Aggregate Data Value Import/Export 2.0 #355

jbee · 2025-02-05T18:53:53Z

jbee
Feb 5, 2025
Collaborator

Motivation

The aggregate data value import/export is one of the most essential foundations of the DHIS2 platform.
Yet it leaves much to be desired both for users and maintainers.

The main issues are:

too vague and flexible, which leads to...
too complex, which leads to...
slow
error-prone
unclear semantics
inconsistent
unreliable
all of which lead to
- expensive to maintain
- frustrating to use
- difficult to integrate into other features like aggregate data exchange or data value sync
- impossible to improve in a significant way

Problem Causes

The main causes of the above issues are design flaws and feature creep

a file is not self contained - e.g. it does not contain which type of identifiers are used
a file has no scope and no order requirements (ADX has some) - any data value key combination can occur at any point => no bulk IO possible
the file formats are highly repetitive (CSV less so) - while compression can take care of size on disk large uncompressed files still are costly to process
consequently the import loop is mostly a 1 by 1 processing design, the writing is batched but far from ideal
most things are handled in terms of their object model making this a exercise in object graph optimizations, caching, and still it requires lots of memory
there are many options changing the semantics of the import operation which makes optimization virtually impossible
validation is a bouncer that does data quality control at the entrance, but this black & white way of looking at data is a mismatch with the reality of data where validity depends on a changing context

Proposal

Data files need a header that is specific about the data that is contained in the file.
The data in the file must be ordered in a specified way to allow batching.
The format should be universal and flexible where possible, without compromising the ability to batch process.

Data Format

A file is a self-contained unit that defines a fixed scope and states the used key objects in a "header":

1+ Period
1+ OU,
1 DE (=COC-CC) + all used COs of the DE-CC OR all used COCs
0-1 DS + all used COs of the DS-CC OR all used AOCs
0-1 storedBy (common for all values)

If only one identifier is given for a key dimension that dimension is implicit and omitted entirely in the data array.
If multiple identifiers are given for a key dimension the data array refers to the actual value for the row by index.
If multiple OUs and/or Periods are used the data has to be organized in the given order,
with Period being the 1st grouping dimension, and OU the 2nd, if both have multiple values.
Index references to the group header occur in the order: Period, OU, n x COs or m x COCs.
COs are given as array of of arrays for each category in the order defined by the CC
or by using an object where the keys are the C identifiers, the values the COs for that category.

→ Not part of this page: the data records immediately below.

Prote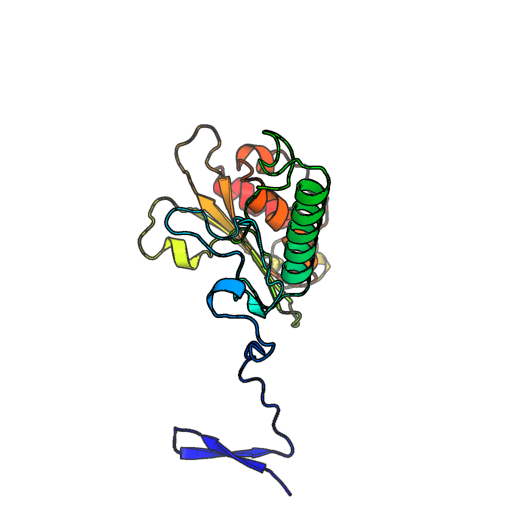in AF-A0A9Q4D2Z5-F1 (afdb_monomer_lite)

Sequence (223 aa):
GPVVLTLSTGEEIETDRVLLATGRHPRDRVGVDEYCRVLTTGPGTDPGTLVPGRYAIGDLTGLGPFTHTSMAQSALVARRLLAEDAGDSAGGEGRDGNRPFPTGSVPRVTYTRPEVAAVGRSAGAAGTGDGTLRTARVDLAGSTRGWIDEVAGSVTLVAGGHGTPDAGVLVGASVVGPHAGEVIGALTVAVHARVALVELDRIPWAYPTLHRAIGTAVSALVG

Structure (mmCIF, N/CA/C/O backbone):
data_AF-A0A9Q4D2Z5-F1
#
_entry.id   AF-A0A9Q4D2Z5-F1
#
loop_
_atom_site.group_PDB
_atom_site.id
_atom_site.type_symbol
_atom_site.label_atom_id
_atom_site.label_alt_id
_atom_site.label_comp_id
_atom_site.label_asym_id
_atom_site.label_entity_id
_atom_site.label_seq_id
_atom_site.pdbx_PDB_ins_code
_atom_site.Cartn_x
_atom_site.Cartn_y
_atom_site.Cartn_z
_atom_site.occupancy
_atom_site.B_iso_or_equiv
_atom_site.auth_seq_id
_atom_site.auth_comp_id
_atom_site.auth_asym_id
_atom_site.auth_atom_id
_atom_site.pdbx_PDB_model_num
ATOM 1 N N . GLY A 1 1 ? -35.490 -19.445 8.458 1.00 71.62 1 GLY A N 1
ATOM 2 C CA . GLY A 1 1 ? -35.133 -19.844 9.827 1.00 71.62 1 GLY A CA 1
ATOM 3 C C . GLY A 1 1 ? -33.731 -19.361 10.121 1.00 71.62 1 GLY A C 1
ATOM 4 O O . GLY A 1 1 ? -33.023 -19.083 9.153 1.00 71.62 1 GLY A O 1
ATOM 5 N N . PRO A 1 2 ? -33.366 -19.218 11.401 1.00 88.31 2 PRO A N 1
ATOM 6 C CA . PRO A 1 2 ? -31.998 -18.911 11.803 1.00 88.31 2 PRO A CA 1
ATOM 7 C C . PRO A 1 2 ? -31.026 -19.975 11.272 1.00 88.31 2 PRO A C 1
ATOM 9 O O . PRO A 1 2 ? -31.394 -21.138 11.087 1.00 88.31 2 PRO A O 1
ATOM 12 N N . VAL A 1 3 ? -29.803 -19.555 10.969 1.00 95.25 3 VAL A N 1
ATOM 13 C CA . VAL A 1 3 ? -28.675 -20.417 10.613 1.00 95.25 3 VAL A CA 1
ATOM 14 C C . VAL A 1 3 ? -27.872 -20.660 11.885 1.00 95.25 3 VAL A C 1
ATOM 16 O O . VAL A 1 3 ? -27.499 -19.702 12.557 1.00 95.25 3 VAL A O 1
ATOM 19 N N . VAL A 1 4 ? -27.586 -21.923 12.194 1.00 96.56 4 VAL A N 1
ATOM 20 C CA . VAL A 1 4 ? -26.704 -22.303 13.304 1.00 96.56 4 VAL A CA 1
ATOM 21 C C . VAL A 1 4 ? -25.353 -22.719 12.727 1.00 96.56 4 VAL A C 1
ATOM 23 O O . VAL A 1 4 ? -25.281 -23.604 11.874 1.00 96.56 4 VAL A O 1
ATOM 26 N N . LEU A 1 5 ? -24.287 -22.046 13.156 1.00 95.88 5 LEU A N 1
ATOM 27 C CA . LEU A 1 5 ? -22.903 -22.366 12.822 1.00 95.88 5 LEU A CA 1
ATOM 28 C C . LEU A 1 5 ? -22.273 -23.138 13.978 1.00 95.88 5 LEU A C 1
ATOM 30 O O . LEU A 1 5 ? -22.161 -22.593 15.069 1.00 95.88 5 LEU A O 1
ATOM 34 N N . THR A 1 6 ? -21.798 -24.357 13.732 1.00 97.00 6 THR A N 1
ATOM 35 C CA . THR A 1 6 ? -20.988 -25.105 14.704 1.00 97.00 6 THR A CA 1
ATOM 36 C C . THR A 1 6 ? -19.508 -24.875 14.407 1.00 97.00 6 THR A C 1
ATOM 38 O O . THR A 1 6 ? -19.013 -25.240 13.337 1.00 97.00 6 THR A O 1
ATOM 41 N N . LEU A 1 7 ? -18.793 -24.243 15.334 1.00 96.06 7 LEU A N 1
ATOM 42 C CA . LEU A 1 7 ? -17.356 -24.001 15.231 1.00 96.06 7 LEU A CA 1
ATOM 43 C C . LEU A 1 7 ? -16.563 -25.288 15.490 1.00 96.06 7 LEU A C 1
ATOM 45 O O . LEU A 1 7 ? -17.049 -26.231 16.111 1.00 96.06 7 LEU A O 1
ATOM 49 N N . SER A 1 8 ? -15.291 -25.319 15.084 1.00 96.06 8 SER A N 1
ATOM 50 C CA . SER A 1 8 ? -14.392 -26.452 15.366 1.00 96.06 8 SER A CA 1
ATOM 51 C C . SER A 1 8 ? -14.158 -26.690 16.863 1.00 96.06 8 SER A C 1
ATOM 53 O O . SER A 1 8 ? -13.683 -27.751 17.252 1.00 96.06 8 SER A O 1
ATOM 55 N N . THR A 1 9 ? -14.469 -25.699 17.700 1.00 96.81 9 THR A N 1
ATOM 56 C CA . THR A 1 9 ? -14.460 -25.784 19.165 1.00 96.81 9 THR A CA 1
ATOM 57 C C . THR A 1 9 ? -15.695 -26.496 19.732 1.00 96.81 9 THR A C 1
ATOM 59 O O . THR A 1 9 ? -15.719 -26.784 20.924 1.00 96.81 9 THR A O 1
ATOM 62 N N . GLY A 1 10 ? -16.711 -26.777 18.907 1.00 96.00 10 GLY A N 1
ATOM 63 C CA . GLY A 1 10 ? -18.018 -27.294 19.326 1.00 96.00 10 GLY A CA 1
ATOM 64 C C . GLY A 1 10 ? -19.020 -26.211 19.743 1.00 96.00 10 GLY A C 1
ATOM 65 O O . GLY A 1 10 ? -20.160 -26.537 20.051 1.00 96.00 10 GLY A O 1
ATOM 66 N N . GLU A 1 11 ? -18.617 -24.938 19.752 1.00 97.62 11 GLU A N 1
ATOM 67 C CA . GLU A 1 11 ? -19.503 -23.801 20.023 1.00 97.62 11 GLU A CA 1
ATOM 68 C C . GLU A 1 11 ? -20.522 -23.611 18.892 1.00 97.62 11 GLU A C 1
ATOM 70 O O . GLU A 1 11 ? -20.167 -23.699 17.715 1.00 97.62 11 GLU A O 1
ATOM 75 N N . GLU A 1 12 ? -21.775 -23.320 19.246 1.00 97.69 12 GLU A N 1
ATOM 76 C CA . GLU A 1 12 ? -22.844 -23.019 18.293 1.00 97.69 12 GLU A CA 1
ATOM 77 C C . GLU A 1 12 ? -23.176 -21.523 18.293 1.00 97.69 12 GLU A C 1
ATOM 79 O O . GLU A 1 12 ? -23.411 -20.925 19.342 1.00 97.69 12 GLU A O 1
ATOM 84 N N . ILE A 1 13 ? -23.221 -20.922 17.103 1.00 96.31 13 ILE A N 1
ATOM 85 C CA . ILE A 1 13 ? -23.595 -19.521 16.892 1.00 96.31 13 ILE A CA 1
ATOM 86 C C . ILE A 1 13 ? -24.861 -19.473 16.041 1.00 96.31 13 ILE A C 1
ATOM 88 O O . ILE A 1 13 ? -24.845 -19.853 14.869 1.00 96.31 13 ILE A O 1
ATOM 92 N N . GLU A 1 14 ? -25.946 -18.964 16.616 1.00 97.69 14 GLU A N 1
ATOM 93 C CA . GLU A 1 14 ? -27.201 -18.712 15.909 1.00 97.69 14 GLU A CA 1
ATOM 94 C C . GLU A 1 14 ? -27.202 -17.304 15.286 1.00 97.69 14 GLU A C 1
ATOM 96 O O . GLU A 1 14 ? -26.865 -16.317 15.939 1.00 97.69 14 GLU A O 1
ATOM 101 N N . THR A 1 15 ? -27.563 -17.194 14.005 1.00 96.25 15 THR A N 1
ATOM 102 C CA . THR A 1 15 ? -27.617 -15.919 13.271 1.00 96.25 15 THR A CA 1
ATOM 103 C C . THR A 1 15 ? -28.711 -15.924 12.209 1.00 96.25 15 THR A C 1
ATOM 105 O O . THR A 1 15 ? -29.098 -16.968 11.687 1.00 96.25 15 THR A O 1
ATOM 108 N N . ASP A 1 16 ? -29.177 -14.747 11.799 1.00 97.12 16 ASP A N 1
ATOM 109 C CA . ASP A 1 16 ? -30.091 -14.624 10.666 1.00 97.12 16 ASP A CA 1
ATOM 110 C C . ASP A 1 16 ? -29.408 -14.912 9.326 1.00 97.12 16 ASP A C 1
ATOM 112 O O . ASP A 1 16 ? -30.053 -15.399 8.391 1.00 97.12 16 ASP A O 1
ATOM 116 N N . ARG A 1 17 ? -28.127 -14.547 9.181 1.00 95.62 17 ARG A N 1
ATOM 117 C CA . ARG A 1 17 ? -27.394 -14.572 7.904 1.00 95.62 17 ARG A CA 1
ATOM 118 C C . ARG A 1 17 ? -25.910 -14.864 8.112 1.00 95.62 17 ARG A C 1
ATOM 120 O O . ARG A 1 17 ? -25.321 -14.485 9.120 1.00 95.62 17 ARG A O 1
ATOM 127 N N . VAL A 1 18 ? -25.300 -15.475 7.096 1.00 95.44 18 VAL A N 1
ATOM 128 C CA . VAL A 1 18 ? -23.868 -15.796 7.050 1.00 95.44 18 VAL A CA 1
ATOM 129 C C . VAL A 1 18 ? -23.267 -15.229 5.767 1.00 95.44 18 VAL A C 1
ATOM 131 O O . VAL A 1 18 ? -23.790 -15.466 4.678 1.00 95.44 18 VAL A O 1
ATOM 134 N N . LEU A 1 19 ? -22.156 -14.499 5.893 1.00 95.44 19 LEU A N 1
ATOM 135 C CA . LEU A 1 19 ? -21.335 -14.055 4.767 1.00 95.44 19 LEU A CA 1
ATOM 136 C C . LEU A 1 19 ? -20.101 -14.956 4.655 1.00 95.44 19 LEU A C 1
ATOM 138 O O . LEU A 1 19 ? -19.215 -14.913 5.506 1.00 95.44 19 LEU A O 1
ATOM 142 N N . LEU A 1 20 ? -20.024 -15.747 3.586 1.00 94.69 20 LEU A N 1
ATOM 143 C CA . LEU A 1 20 ? -18.855 -16.576 3.294 1.00 94.69 20 LEU A CA 1
ATOM 144 C C . LEU A 1 20 ? -17.808 -15.756 2.534 1.00 94.69 20 LEU A C 1
ATOM 146 O O . LEU A 1 20 ? -17.914 -15.553 1.327 1.00 94.69 20 LEU A O 1
ATOM 150 N N . ALA A 1 21 ? -16.788 -15.295 3.254 1.00 94.81 21 ALA A N 1
ATOM 151 C CA . ALA A 1 21 ? -15.659 -14.536 2.715 1.00 94.81 21 ALA A CA 1
ATOM 152 C C . ALA A 1 21 ? -14.334 -15.316 2.845 1.00 94.81 21 ALA A C 1
ATOM 154 O O . ALA A 1 21 ? -13.322 -14.780 3.284 1.00 94.81 21 ALA A O 1
ATOM 155 N N . THR A 1 22 ? -14.333 -16.600 2.473 1.00 93.62 22 THR A N 1
ATOM 156 C CA . THR A 1 22 ? -13.220 -17.551 2.694 1.00 93.62 22 THR A CA 1
ATOM 157 C C . THR A 1 22 ? -12.083 -17.457 1.667 1.00 93.62 22 THR A C 1
ATOM 159 O O . THR A 1 22 ? -11.234 -18.343 1.598 1.00 93.62 22 THR A O 1
ATOM 162 N N . GLY A 1 23 ? -12.057 -16.401 0.854 1.00 89.69 23 GLY A N 1
ATOM 163 C CA . GLY A 1 23 ? -11.073 -16.200 -0.210 1.00 89.69 23 GLY A CA 1
ATOM 164 C C . GLY A 1 23 ? -11.637 -16.420 -1.614 1.00 89.69 23 GLY A C 1
ATOM 165 O O . GLY A 1 23 ? -12.845 -16.525 -1.821 1.00 89.69 23 GLY A O 1
ATOM 166 N N . ARG A 1 24 ? -10.740 -16.432 -2.603 1.00 87.31 24 ARG A N 1
ATOM 167 C CA . ARG A 1 24 ? -11.058 -16.618 -4.024 1.00 87.31 24 ARG A CA 1
ATOM 168 C C . ARG A 1 24 ? -10.068 -17.585 -4.659 1.00 87.31 24 ARG A C 1
ATOM 170 O O . ARG A 1 24 ? -8.919 -17.656 -4.230 1.00 87.31 24 ARG A O 1
ATOM 177 N N . HIS A 1 25 ? -10.504 -18.267 -5.711 1.00 82.88 25 HIS A N 1
ATOM 178 C CA . HIS A 1 25 ? -9.664 -19.167 -6.494 1.00 82.88 25 HIS A CA 1
ATOM 179 C C . HIS A 1 25 ? -9.661 -18.736 -7.965 1.00 82.88 25 HIS A C 1
ATOM 181 O O . HIS A 1 25 ? -10.732 -18.412 -8.493 1.00 82.88 25 HIS A O 1
ATOM 187 N N . PRO A 1 26 ? -8.496 -18.726 -8.637 1.00 78.62 26 PRO A N 1
ATOM 188 C CA . PRO A 1 26 ? -8.433 -18.447 -10.065 1.00 78.62 26 PRO A CA 1
ATOM 189 C C . PRO A 1 26 ? -9.264 -19.452 -10.871 1.00 78.62 26 PRO A C 1
ATOM 191 O O . PRO A 1 26 ? -9.279 -20.644 -10.567 1.00 78.62 26 PRO A O 1
ATOM 194 N N . ARG A 1 27 ? -9.950 -18.984 -11.922 1.00 77.12 27 ARG A N 1
ATOM 195 C CA . ARG A 1 27 ? -10.626 -19.865 -12.887 1.00 77.12 27 ARG A CA 1
ATOM 196 C C . ARG A 1 27 ? -9.668 -20.221 -14.016 1.00 77.12 27 ARG A C 1
ATOM 198 O O . ARG A 1 27 ? -9.494 -19.450 -14.950 1.00 77.12 27 ARG A O 1
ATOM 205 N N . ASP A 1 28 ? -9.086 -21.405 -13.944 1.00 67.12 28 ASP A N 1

Additionally a value array defines:

1 value
0-1 deleted flag (default false)
0-1 followup flag (default null = keep as is or false for insert)
0-1 comment (default null = keep or none for insert)

These always occur in the same order. Defaults can be omitted as long as they aren't followed by a non-default value.

{
  "identifiers": { "ou": "code", "de": "code", ... }
  "group": {
    "size": 4,
    "ou": [ "OU_ABC" ], 
    "p": [ "2025" ],
    "de": "DE_XYZ", 
    "co": [["0-7", "8-15"], ["Female", "Male"]]
    // alternatively
    "co": {"age": [["0-7", "8-15"], "sex": ["Female", "Male"]] }
   },
  "data": [
    [0, 0, 42],
    [1, 0, 107, true],
    [0, 1, 107, false, true],
    [1, 0, 3, false, false, "comment"]
  ]
}

Note

A file might also support consisting of an array of the above group object.
In that case each group is its own import TX wise and similar to sending each of them in a extra file.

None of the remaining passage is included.